O casarão casava com a escuridão. Não havia quase nada em seu interior, e tudo o que havia parecia entrelaçado em um círculo. Ecos reverberando entre os espelhos intactos e os furos no teto que deixavam escapar o som e respingar a água. Dentre os reflexos ele mirou um grandioso quadro. Cada detalhe da fotografia derretia suavemente. Esse fenômeno só não intrigava-o em deleite, destacava a beleza de uma já linda moça. Transformava-a aos poucos em uma exuberante mulher.
A indecisão o tocou quando percebeu que em algum momento a imagem estaria por toda apagada. Haveria de fazer uma escolha,e escolhas não lhe agradavam, pois parecia sempre escolher
E o mar o lembrou da água que desfazia em beleza hipnotizante a figura feminina. Que aconteça o que deve acontecer, refletiu. Seria triste, porém espetacular assistir ao desmanchar cujo o ápice seria uma explosão de beleza radiante. Não seria o destino dela desaparecer dessa forma bela?
O reflexo de seu pensamento tocou em um espelho e voltou. Mas por que estou aqui então? Sua presença seria parte do destino e haveria ele de interferir para que beleza continuasse a existir?
Não foi o impulso de herói que que o moveu. E sim a curiosidade de um homem que necessitava tocar algo tão esplendido que quanto menos tinha seu auxílio mais belo se tornava. E ao esticar a mão sedenta a tinta secou. E uma voz tão terna quanto o rosto macio soou.

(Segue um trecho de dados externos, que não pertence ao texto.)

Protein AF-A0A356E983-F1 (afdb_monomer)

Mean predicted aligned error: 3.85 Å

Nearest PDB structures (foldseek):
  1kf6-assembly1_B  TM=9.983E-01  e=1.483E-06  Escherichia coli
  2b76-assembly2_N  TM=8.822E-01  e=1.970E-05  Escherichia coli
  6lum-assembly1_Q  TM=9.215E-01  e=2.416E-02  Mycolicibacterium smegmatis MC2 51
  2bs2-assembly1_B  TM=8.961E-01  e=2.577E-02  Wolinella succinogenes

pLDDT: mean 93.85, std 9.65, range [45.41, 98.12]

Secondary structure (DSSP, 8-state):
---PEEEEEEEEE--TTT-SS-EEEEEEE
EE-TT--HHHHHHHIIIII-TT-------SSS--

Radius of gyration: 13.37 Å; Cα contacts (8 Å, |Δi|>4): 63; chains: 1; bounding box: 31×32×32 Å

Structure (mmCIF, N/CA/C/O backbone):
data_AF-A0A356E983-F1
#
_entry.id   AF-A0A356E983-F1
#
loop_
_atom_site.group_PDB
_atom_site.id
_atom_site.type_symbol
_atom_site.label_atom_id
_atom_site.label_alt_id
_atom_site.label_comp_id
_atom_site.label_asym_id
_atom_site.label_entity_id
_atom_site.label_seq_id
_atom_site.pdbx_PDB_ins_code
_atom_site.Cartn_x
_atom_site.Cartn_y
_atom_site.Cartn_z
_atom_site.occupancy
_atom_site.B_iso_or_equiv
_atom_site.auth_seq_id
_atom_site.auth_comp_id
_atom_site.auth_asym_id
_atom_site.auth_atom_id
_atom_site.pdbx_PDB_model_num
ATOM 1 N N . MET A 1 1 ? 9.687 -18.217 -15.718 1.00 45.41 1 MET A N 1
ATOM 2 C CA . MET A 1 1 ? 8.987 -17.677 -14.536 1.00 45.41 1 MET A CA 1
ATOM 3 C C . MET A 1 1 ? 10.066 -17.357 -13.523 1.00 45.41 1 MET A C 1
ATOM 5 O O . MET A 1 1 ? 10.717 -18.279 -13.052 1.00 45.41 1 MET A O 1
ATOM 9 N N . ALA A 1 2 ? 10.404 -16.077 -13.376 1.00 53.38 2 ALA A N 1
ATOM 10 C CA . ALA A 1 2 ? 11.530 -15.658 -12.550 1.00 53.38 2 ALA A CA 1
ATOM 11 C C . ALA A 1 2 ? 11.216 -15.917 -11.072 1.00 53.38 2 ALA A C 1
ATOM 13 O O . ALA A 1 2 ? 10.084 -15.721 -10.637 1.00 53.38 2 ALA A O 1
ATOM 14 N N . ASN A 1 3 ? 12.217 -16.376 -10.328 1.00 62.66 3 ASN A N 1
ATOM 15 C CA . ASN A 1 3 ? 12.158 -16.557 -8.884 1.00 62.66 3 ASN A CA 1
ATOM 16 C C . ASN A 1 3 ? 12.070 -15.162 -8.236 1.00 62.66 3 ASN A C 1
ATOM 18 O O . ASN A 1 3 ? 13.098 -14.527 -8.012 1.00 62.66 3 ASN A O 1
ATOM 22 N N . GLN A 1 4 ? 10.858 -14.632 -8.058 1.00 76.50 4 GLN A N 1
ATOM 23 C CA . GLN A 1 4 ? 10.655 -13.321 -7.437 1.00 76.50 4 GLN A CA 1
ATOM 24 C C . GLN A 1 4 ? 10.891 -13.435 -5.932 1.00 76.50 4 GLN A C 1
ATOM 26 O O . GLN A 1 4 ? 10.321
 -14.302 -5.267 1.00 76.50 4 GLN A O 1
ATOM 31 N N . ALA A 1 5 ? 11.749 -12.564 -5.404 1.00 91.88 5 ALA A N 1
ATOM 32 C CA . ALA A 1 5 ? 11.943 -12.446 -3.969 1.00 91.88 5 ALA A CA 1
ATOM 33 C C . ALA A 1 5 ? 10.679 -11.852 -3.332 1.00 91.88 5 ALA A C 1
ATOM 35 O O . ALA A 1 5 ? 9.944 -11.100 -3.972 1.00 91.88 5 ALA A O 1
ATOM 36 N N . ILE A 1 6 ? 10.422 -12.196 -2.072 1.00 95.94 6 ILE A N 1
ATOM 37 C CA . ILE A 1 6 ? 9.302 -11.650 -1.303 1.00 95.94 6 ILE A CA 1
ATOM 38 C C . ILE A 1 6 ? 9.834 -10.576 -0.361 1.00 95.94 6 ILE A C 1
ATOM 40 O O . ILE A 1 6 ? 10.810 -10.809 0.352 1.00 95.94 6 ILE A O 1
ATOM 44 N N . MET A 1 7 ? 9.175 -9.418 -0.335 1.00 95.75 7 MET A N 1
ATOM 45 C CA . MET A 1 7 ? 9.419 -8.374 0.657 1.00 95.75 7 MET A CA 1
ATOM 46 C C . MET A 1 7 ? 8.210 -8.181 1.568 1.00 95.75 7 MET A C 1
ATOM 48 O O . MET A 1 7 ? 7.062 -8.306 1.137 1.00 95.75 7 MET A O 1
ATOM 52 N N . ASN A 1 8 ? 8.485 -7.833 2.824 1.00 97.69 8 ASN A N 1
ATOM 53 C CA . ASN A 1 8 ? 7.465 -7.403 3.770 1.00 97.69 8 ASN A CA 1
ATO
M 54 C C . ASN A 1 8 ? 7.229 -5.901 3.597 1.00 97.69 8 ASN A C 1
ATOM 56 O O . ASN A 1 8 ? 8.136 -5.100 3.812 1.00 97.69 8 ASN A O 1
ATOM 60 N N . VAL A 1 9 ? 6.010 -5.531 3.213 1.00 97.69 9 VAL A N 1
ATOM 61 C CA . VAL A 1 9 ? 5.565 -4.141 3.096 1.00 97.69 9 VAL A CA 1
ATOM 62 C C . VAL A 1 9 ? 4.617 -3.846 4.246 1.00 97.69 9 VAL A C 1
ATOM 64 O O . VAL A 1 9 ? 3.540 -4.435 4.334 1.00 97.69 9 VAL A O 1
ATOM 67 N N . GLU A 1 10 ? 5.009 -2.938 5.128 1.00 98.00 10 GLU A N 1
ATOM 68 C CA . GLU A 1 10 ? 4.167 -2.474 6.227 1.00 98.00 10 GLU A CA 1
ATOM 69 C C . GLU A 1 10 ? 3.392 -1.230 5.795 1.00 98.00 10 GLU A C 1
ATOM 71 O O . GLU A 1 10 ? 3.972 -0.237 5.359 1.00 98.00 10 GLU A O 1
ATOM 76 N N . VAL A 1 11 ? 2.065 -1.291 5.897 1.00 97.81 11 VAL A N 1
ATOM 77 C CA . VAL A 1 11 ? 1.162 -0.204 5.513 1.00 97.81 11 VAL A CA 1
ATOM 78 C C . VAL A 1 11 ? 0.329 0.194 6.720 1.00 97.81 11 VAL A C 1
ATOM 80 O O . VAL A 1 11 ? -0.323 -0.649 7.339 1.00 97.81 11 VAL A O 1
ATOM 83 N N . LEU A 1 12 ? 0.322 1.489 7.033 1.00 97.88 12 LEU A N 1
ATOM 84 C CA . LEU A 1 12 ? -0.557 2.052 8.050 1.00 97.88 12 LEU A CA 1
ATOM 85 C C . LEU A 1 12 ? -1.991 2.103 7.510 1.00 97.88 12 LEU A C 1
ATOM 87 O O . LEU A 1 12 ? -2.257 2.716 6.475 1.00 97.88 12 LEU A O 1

Eu estava esperando por você. Mas não sabia que viria tão depressa. Não era necessários e apressar. Veja só, você está todo molhado e com frio. Poderia ter esperado essa chuva toda passar.
Não sabia.
Não há problema algum. Na verdade, confesso que a sua presença me surpreendeu. Muitos estiveram aqui. E saíram hipnotizados, com medo talvez. Sempre achei que há muitos espelhos, espaço e confusão. Reflexos não são a verdade. Não sei porque eles se assustaram tanto e partiram.
Pois é.
E você, foi corajoso ou curioso.
Não sei.
É claro que sabe. Sempre sabemos o que nos move. Só não gostamos ou não queremos assumir e muito menos pensar sobre isso. Mas talvez é o que nos faça seguir em frente.

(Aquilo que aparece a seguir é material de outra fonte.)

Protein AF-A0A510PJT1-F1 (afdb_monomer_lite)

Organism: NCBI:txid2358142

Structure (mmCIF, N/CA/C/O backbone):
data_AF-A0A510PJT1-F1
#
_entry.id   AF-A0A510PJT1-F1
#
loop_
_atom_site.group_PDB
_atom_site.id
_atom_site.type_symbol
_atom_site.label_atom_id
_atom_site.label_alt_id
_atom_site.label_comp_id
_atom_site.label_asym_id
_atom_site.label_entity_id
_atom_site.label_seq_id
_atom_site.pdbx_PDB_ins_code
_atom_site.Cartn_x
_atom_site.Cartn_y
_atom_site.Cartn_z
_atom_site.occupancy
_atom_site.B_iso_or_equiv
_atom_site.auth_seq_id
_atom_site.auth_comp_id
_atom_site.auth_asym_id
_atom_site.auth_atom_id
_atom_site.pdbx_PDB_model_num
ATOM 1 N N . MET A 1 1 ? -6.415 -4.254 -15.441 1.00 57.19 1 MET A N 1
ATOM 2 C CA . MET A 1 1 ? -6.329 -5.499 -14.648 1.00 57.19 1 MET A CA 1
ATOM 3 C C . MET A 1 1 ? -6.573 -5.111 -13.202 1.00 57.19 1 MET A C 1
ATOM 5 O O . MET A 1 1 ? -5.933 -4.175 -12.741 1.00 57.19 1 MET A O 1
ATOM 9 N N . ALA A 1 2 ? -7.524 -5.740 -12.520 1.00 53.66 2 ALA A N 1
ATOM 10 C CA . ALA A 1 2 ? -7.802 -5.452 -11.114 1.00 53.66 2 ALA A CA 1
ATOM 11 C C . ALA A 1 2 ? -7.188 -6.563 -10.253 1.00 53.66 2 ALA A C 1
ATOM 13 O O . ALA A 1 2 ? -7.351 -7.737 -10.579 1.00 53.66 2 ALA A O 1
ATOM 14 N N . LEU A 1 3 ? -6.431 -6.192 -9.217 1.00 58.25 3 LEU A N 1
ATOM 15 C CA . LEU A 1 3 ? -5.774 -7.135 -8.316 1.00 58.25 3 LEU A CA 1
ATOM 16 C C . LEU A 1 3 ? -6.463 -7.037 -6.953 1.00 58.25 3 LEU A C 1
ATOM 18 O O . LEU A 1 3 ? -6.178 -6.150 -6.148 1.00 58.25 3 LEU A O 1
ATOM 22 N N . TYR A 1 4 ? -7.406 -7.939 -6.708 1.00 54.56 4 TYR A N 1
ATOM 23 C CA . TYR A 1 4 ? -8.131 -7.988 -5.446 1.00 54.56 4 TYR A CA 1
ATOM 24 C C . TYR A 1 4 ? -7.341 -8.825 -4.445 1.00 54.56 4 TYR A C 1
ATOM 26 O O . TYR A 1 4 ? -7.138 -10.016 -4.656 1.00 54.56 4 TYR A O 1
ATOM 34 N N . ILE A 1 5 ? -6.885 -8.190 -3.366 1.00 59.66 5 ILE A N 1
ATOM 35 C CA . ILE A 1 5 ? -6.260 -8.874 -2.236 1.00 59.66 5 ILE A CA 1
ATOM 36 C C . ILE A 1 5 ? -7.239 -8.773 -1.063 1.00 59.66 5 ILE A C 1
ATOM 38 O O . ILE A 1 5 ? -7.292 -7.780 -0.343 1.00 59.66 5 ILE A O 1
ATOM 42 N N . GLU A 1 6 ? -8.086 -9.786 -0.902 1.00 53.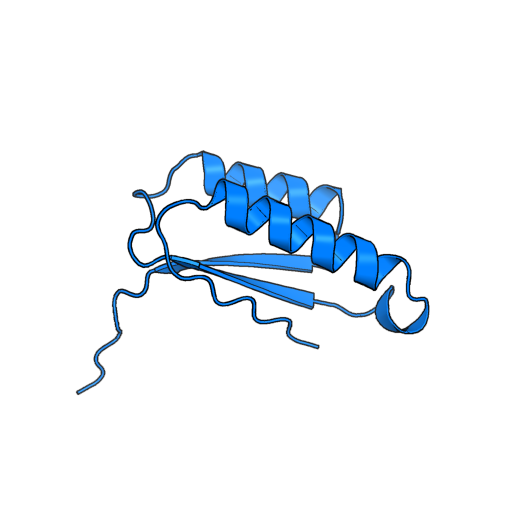50 6 GLU A N 1
ATOM 43 C CA . GLU A 1 6 ? -8.943 -9.897 0.277 1.00 53.50 6 GLU A CA 1
ATOM 44 C C . GLU A 1 6 ? -8.132 -10.481 1.437 1.00 53.50 6 GLU A C 1
ATOM 46 O O . GLU A 1 6 ? -7.499 -11.526 1.294 1.00 53.50 6 GLU A O 1
ATOM 51 N N . LEU A 1 7 ? -8.141 -9.819 2.594 1.00 57.72 7 LEU A N 1
ATOM 52 C CA . LEU A 1 7 ? -7.439 -10.294 3.784 1.00 57.72 7 LEU A CA 1
ATOM 53 C C . LEU A 1 7 ? -8.371 -10.240 4.996 1.00 57.72 7 LEU A C 1
ATOM 55 O O . LEU A 1 7 ? -9.077 -9.265 5.229 1.00 57.72 7 LEU A O 1
ATOM 59 N N . LYS A 1 8 ? -8.387 -11.305 5.797 1.00 50.19 8 LYS A N 1
ATOM 60 C CA . LYS A 1 8 ? -9.219 -11.389 7.004 1.00 50.19 8 LYS A CA 1
ATOM 61 C C . LYS A 1 8 ? -8.422 -10.884 8.210 1.00 50.19 8 LYS A C 1
ATOM 63 O O . LYS A 1 8 ? -7.502 -11.562 8.648 1.00 50.19 8 LYS A O 1
ATOM 68 N N . GLY A 1 9 ? -8.768 -9.729 8.792 1.00 53.69 9 GLY A N 1
ATOM 69 C CA . GLY A 1 9 ? -8.178 -9.311 10.077 1.00 53.69 9 GLY A CA 1
ATOM 70 C C . GLY A 1 9 ? -8.158 -7.811 10.389 1.00 53.69 9 GLY A C 1
ATOM 71 O O . GLY A 1 9 ? -8.805 -7.010 9.718 1.00 53.69 9 GLY A O 1
ATOM 72 N N . LYS A 1 10 ? -7.426 -7.455 11.463 1.00 56.47 10 LYS A N 1
ATOM 73 C CA . LYS A 1 10 ? -7.255 -6.090 12.020 1.00 56.47 10 LYS A CA 1
ATOM 74 C C . LYS A 1 10 ? -5.900 -5.444 11.655 1.00 56.47 10 LYS A C 1
ATOM 76 O O . LYS A 1 10 ? -5.724 -4.251 11.885 1.00 56.47 10 LYS A O 1
ATOM 81 N N . ASN A 1 11 ? -4.938 -6.193 11.108 1.00 72.38 11 ASN A N 1
ATOM 82 C CA . ASN A 1 11 ? -3.571 -5.702 10.912 1.00 72.38 11 ASN A CA 1
ATOM 83 C C . ASN A 1 11 ? -3.331 -5.170 9.486 1.00 72.38 11 ASN A C 1
ATOM 85 O O . ASN A 1 11 ? -2.852 -5.885 8.609 1.00 72.38 11 ASN A O 1
ATOM 89 N N . ILE A 1 12 ? -3.702 -3.906 9.257 1.00 75.81 12 ILE A N 1
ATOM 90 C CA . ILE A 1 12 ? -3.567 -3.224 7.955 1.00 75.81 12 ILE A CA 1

Ela observou que no espelho molhado as gotas distorciam o rosto simétrico dele. Ela em um toque angelical, passa a mão para secar o espelho. Com esse gesto, mostra ao até então desatento que, a perfeição não dorme por conta de seus detalhes que respingam um a um sem interrupção. Esses detalhe vivem na ação de enxergar o melhor no outro e e de mostrar ao outro que simplesmente existe. Basta apenas escolher qual gota enxugar. De mãos dadas eles seguem molhados descompassados e às vezes secos pelas circunstâncias.

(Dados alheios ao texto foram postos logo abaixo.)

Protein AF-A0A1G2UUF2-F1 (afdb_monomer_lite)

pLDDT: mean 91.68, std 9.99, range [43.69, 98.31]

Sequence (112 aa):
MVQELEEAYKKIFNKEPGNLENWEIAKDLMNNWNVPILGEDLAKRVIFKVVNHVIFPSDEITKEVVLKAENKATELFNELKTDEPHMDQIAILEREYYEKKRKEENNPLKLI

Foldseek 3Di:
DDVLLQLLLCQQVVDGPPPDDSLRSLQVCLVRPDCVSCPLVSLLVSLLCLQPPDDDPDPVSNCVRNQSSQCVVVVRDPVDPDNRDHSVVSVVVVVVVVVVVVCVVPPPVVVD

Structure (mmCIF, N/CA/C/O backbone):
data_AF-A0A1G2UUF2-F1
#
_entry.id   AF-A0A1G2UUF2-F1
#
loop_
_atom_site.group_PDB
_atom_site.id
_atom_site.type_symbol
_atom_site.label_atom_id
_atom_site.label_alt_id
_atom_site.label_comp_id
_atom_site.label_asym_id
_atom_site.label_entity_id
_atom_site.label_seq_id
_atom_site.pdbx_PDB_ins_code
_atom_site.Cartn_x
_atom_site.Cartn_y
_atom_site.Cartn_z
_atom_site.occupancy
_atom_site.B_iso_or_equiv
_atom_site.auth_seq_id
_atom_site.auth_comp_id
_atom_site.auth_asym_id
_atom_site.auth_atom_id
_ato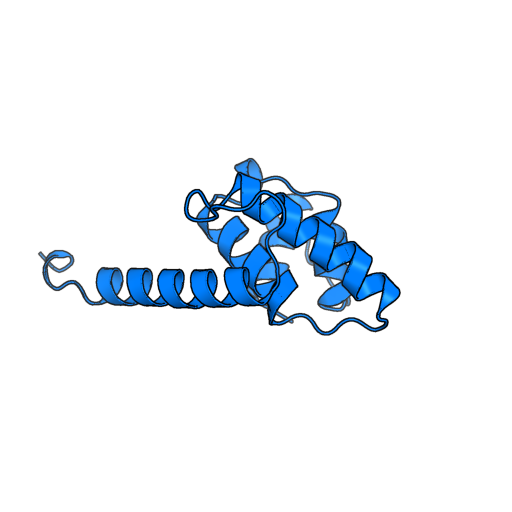m_site.pdbx_PDB_model_num
ATOM 1 N N . MET A 1 1 ? 10.459 -11.953 -0.873 1.00 73.31 1 MET A N 1
ATOM 2 C CA . MET A 1 1 ? 9.158 -11.356 -1.227 1.00 73.31 1 MET A CA 1
ATOM 3 C C . MET A 1 1 ? 8.623 -10.617 -0.010 1.00 73.31 1 MET A C 1
ATOM 5 O O . MET A 1 1 ? 8.906 -11.055 1.100 1.00 73.31 1 MET A O 1
ATOM 9 N N . VAL A 1 2 ? 7.951 -9.481 -0.186 1.00 88.62 2 VAL A N 1
ATOM 10 C CA . VAL A 1 2 ? 7.335 -8.742 0.932 1.00 88.62 2 VAL A CA 1
ATOM 11 C C . VAL A 1 2 ? 6.023 -9.429 1.315 1.00 88.62 2 VAL A C 1
ATOM 13 O O . VAL A 1 2 ? 5.143 -9.573 0.469 1.00 88.62 2 VAL A O 1
ATOM 16 N N . GLN A 1 3 ? 5.896 -9.849 2.577 1.00 93.62 3 GLN A N 1
ATOM 17 C CA . GLN A 1 3 ? 4.790 -10.693 3.044 1.00 93.62 3 GLN A CA 1
ATOM 18 C C . GLN A 1 3 ? 3.417 -10.044 2.828 1.00 93.62 3 GLN A C 1
ATOM 20 O O . GLN A 1 3 ? 2.473 -10.718 2.428 1.00 93.62 3 GLN A O 1
ATOM 25 N N . GLU A 1 4 ? 3.293 -8.738 3.060 1.00 96.44 4 GLU A N 1
ATOM 26 C CA . GLU A 1 4 ? 2.018 -8.032 2.908 1.00 96.44 4 GLU A CA 1
ATOM 27 C C . GLU A 1 4 ? 1.569 -7.947 1.447 1.00 96.44 4 GLU A C 1
ATOM 29 O O . GLU A 1 4 ? 0.374 -8.031 1.168 1.00 96.44 4 GLU A O 1
ATOM 34 N N . LEU A 1 5 ? 2.516 -7.831 0.509 1.00 97.19 5 LEU A N 1
ATOM 35 C CA . LEU A 1 5 ? 2.210 -7.848 -0.922 1.00 97.19 5 LEU A CA 1
ATOM 36 C C . LEU A 1 5 ? 1.728 -9.234 -1.352 1.00 97.19 5 LEU A C 1
ATOM 38 O O . LEU A 1 5 ? 0.747 -9.349 -2.080 1.00 97.19 5 LEU A O 1
ATOM 42 N N . GLU A 1 6 ? 2.380 -10.285 -0.859 1.00 97.12 6 GLU A N 1
ATOM 43 C CA . GLU A 1 6 ? 1.986 -11.668 -1.114 1.00 97.12 6 GLU A CA 1
ATOM 44 C C . GLU A 1 6 ? 0.591 -11.982 -0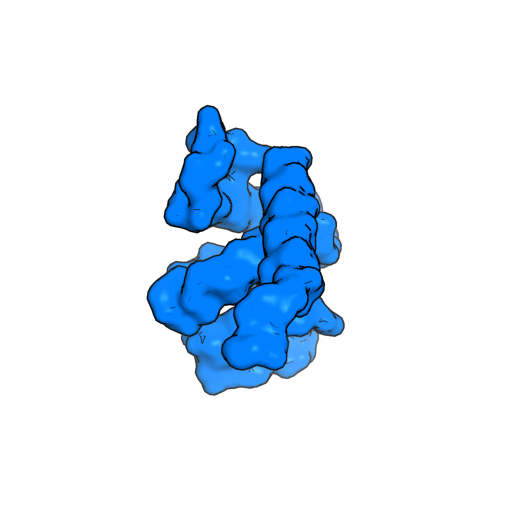.541 1.00 97.12 6 GLU A C 1
ATOM 46 O O . GLU A 1 6 ? -0.256 -12.532 -1.248 1.00 97.12 6 GLU A O 1
ATOM 51 N N . GLU A 1 7 ? 0.317 -11.595 0.711 1.00 97.75 7 GLU A N 1
ATOM 52 C CA . GLU A 1 7 ? -0.998 -11.775 1.343 1.00 97.75 7 GLU A CA 1
ATOM 53 C C . GLU A 1 7 ? -2.097 -11.055 0.547 1.00 97.75 7 GLU A C 1
ATOM 55 O O . GLU A 1 7 ? -3.145 -11.635 0.249 1.00 97.75 7 GLU A O 1
ATOM 60 N N . ALA A 1 8 ? -1.851 -9.800 0.166 1.00 97.81 8 ALA A N 1
ATOM 61 C CA . ALA A 1 8 ? -2.791 -9.007 -0.615 1.00 97.81 8 ALA A CA 1
ATOM 62 C C . ALA A 1 8 ? -3.045 -9.609 -2.001 1.00 97.81 8 ALA A C 1
ATOM 64 O O . ALA A 1 8 ? -4.195 -9.672 -2.444 1.00 97.81 8 ALA A O 1
ATOM 65 N N . TYR A 1 9 ? -1.995 -10.105 -2.657 1.00 98.12 9 TYR A N 1
ATOM 66 C CA . TYR A 1 9 ? -2.101 -10.736 -3.969 1.00 98.12 9 TYR A CA 1
ATOM 67 C C . TYR A 1 9 ? -2.992 -11.977 -3.912 1.00 98.12 9 TYR A C 1
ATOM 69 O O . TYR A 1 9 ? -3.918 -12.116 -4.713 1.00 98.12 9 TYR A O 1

Uma gosta cítrica de suor salgado arder o olho e despertar em culpa o ser adormecido. Faz lembrar que há sonhos do sono profundo. Ele acorda do sono molhado e em um suspiro assustado e enxuto. Parou de chover.
Sua moça linda mulher exuberante estava ao seu lado. De olhos brilhantes abertos observava-o em seu sono de sonhos afogados. Ela adorava fazer isso. Esperar o sol invadir as frestas e iluminar o que já era iluminado. Gostava de ver brilhar aos poucos cada fio de cabelo louro ao sol dourado. De ver o ruivo de poucos fios do rosto alegrar a feição tranquila. Esperava o momento mais bonito. Ela amava o abrir dos olhos do amado e a mudança de cor esférica coma força da luz natural. O sol pintava de cores perfeitas a manhã mais alegre assim.
Ele suspirou e a abraçou em um alívio de fazê-la mais segura do que nunca em seus braços sente uma última gota. Ele ouve o rosto terno:
Eu sempre sonhei com momentos como esse.
A lágrima sensível no rosto alheio fez sentido.
O texto transformou-se em pintura escrita. A raiva, ternura transcrita em palavras agora congeladas que correm o risco dos respingos e do derreter aflito.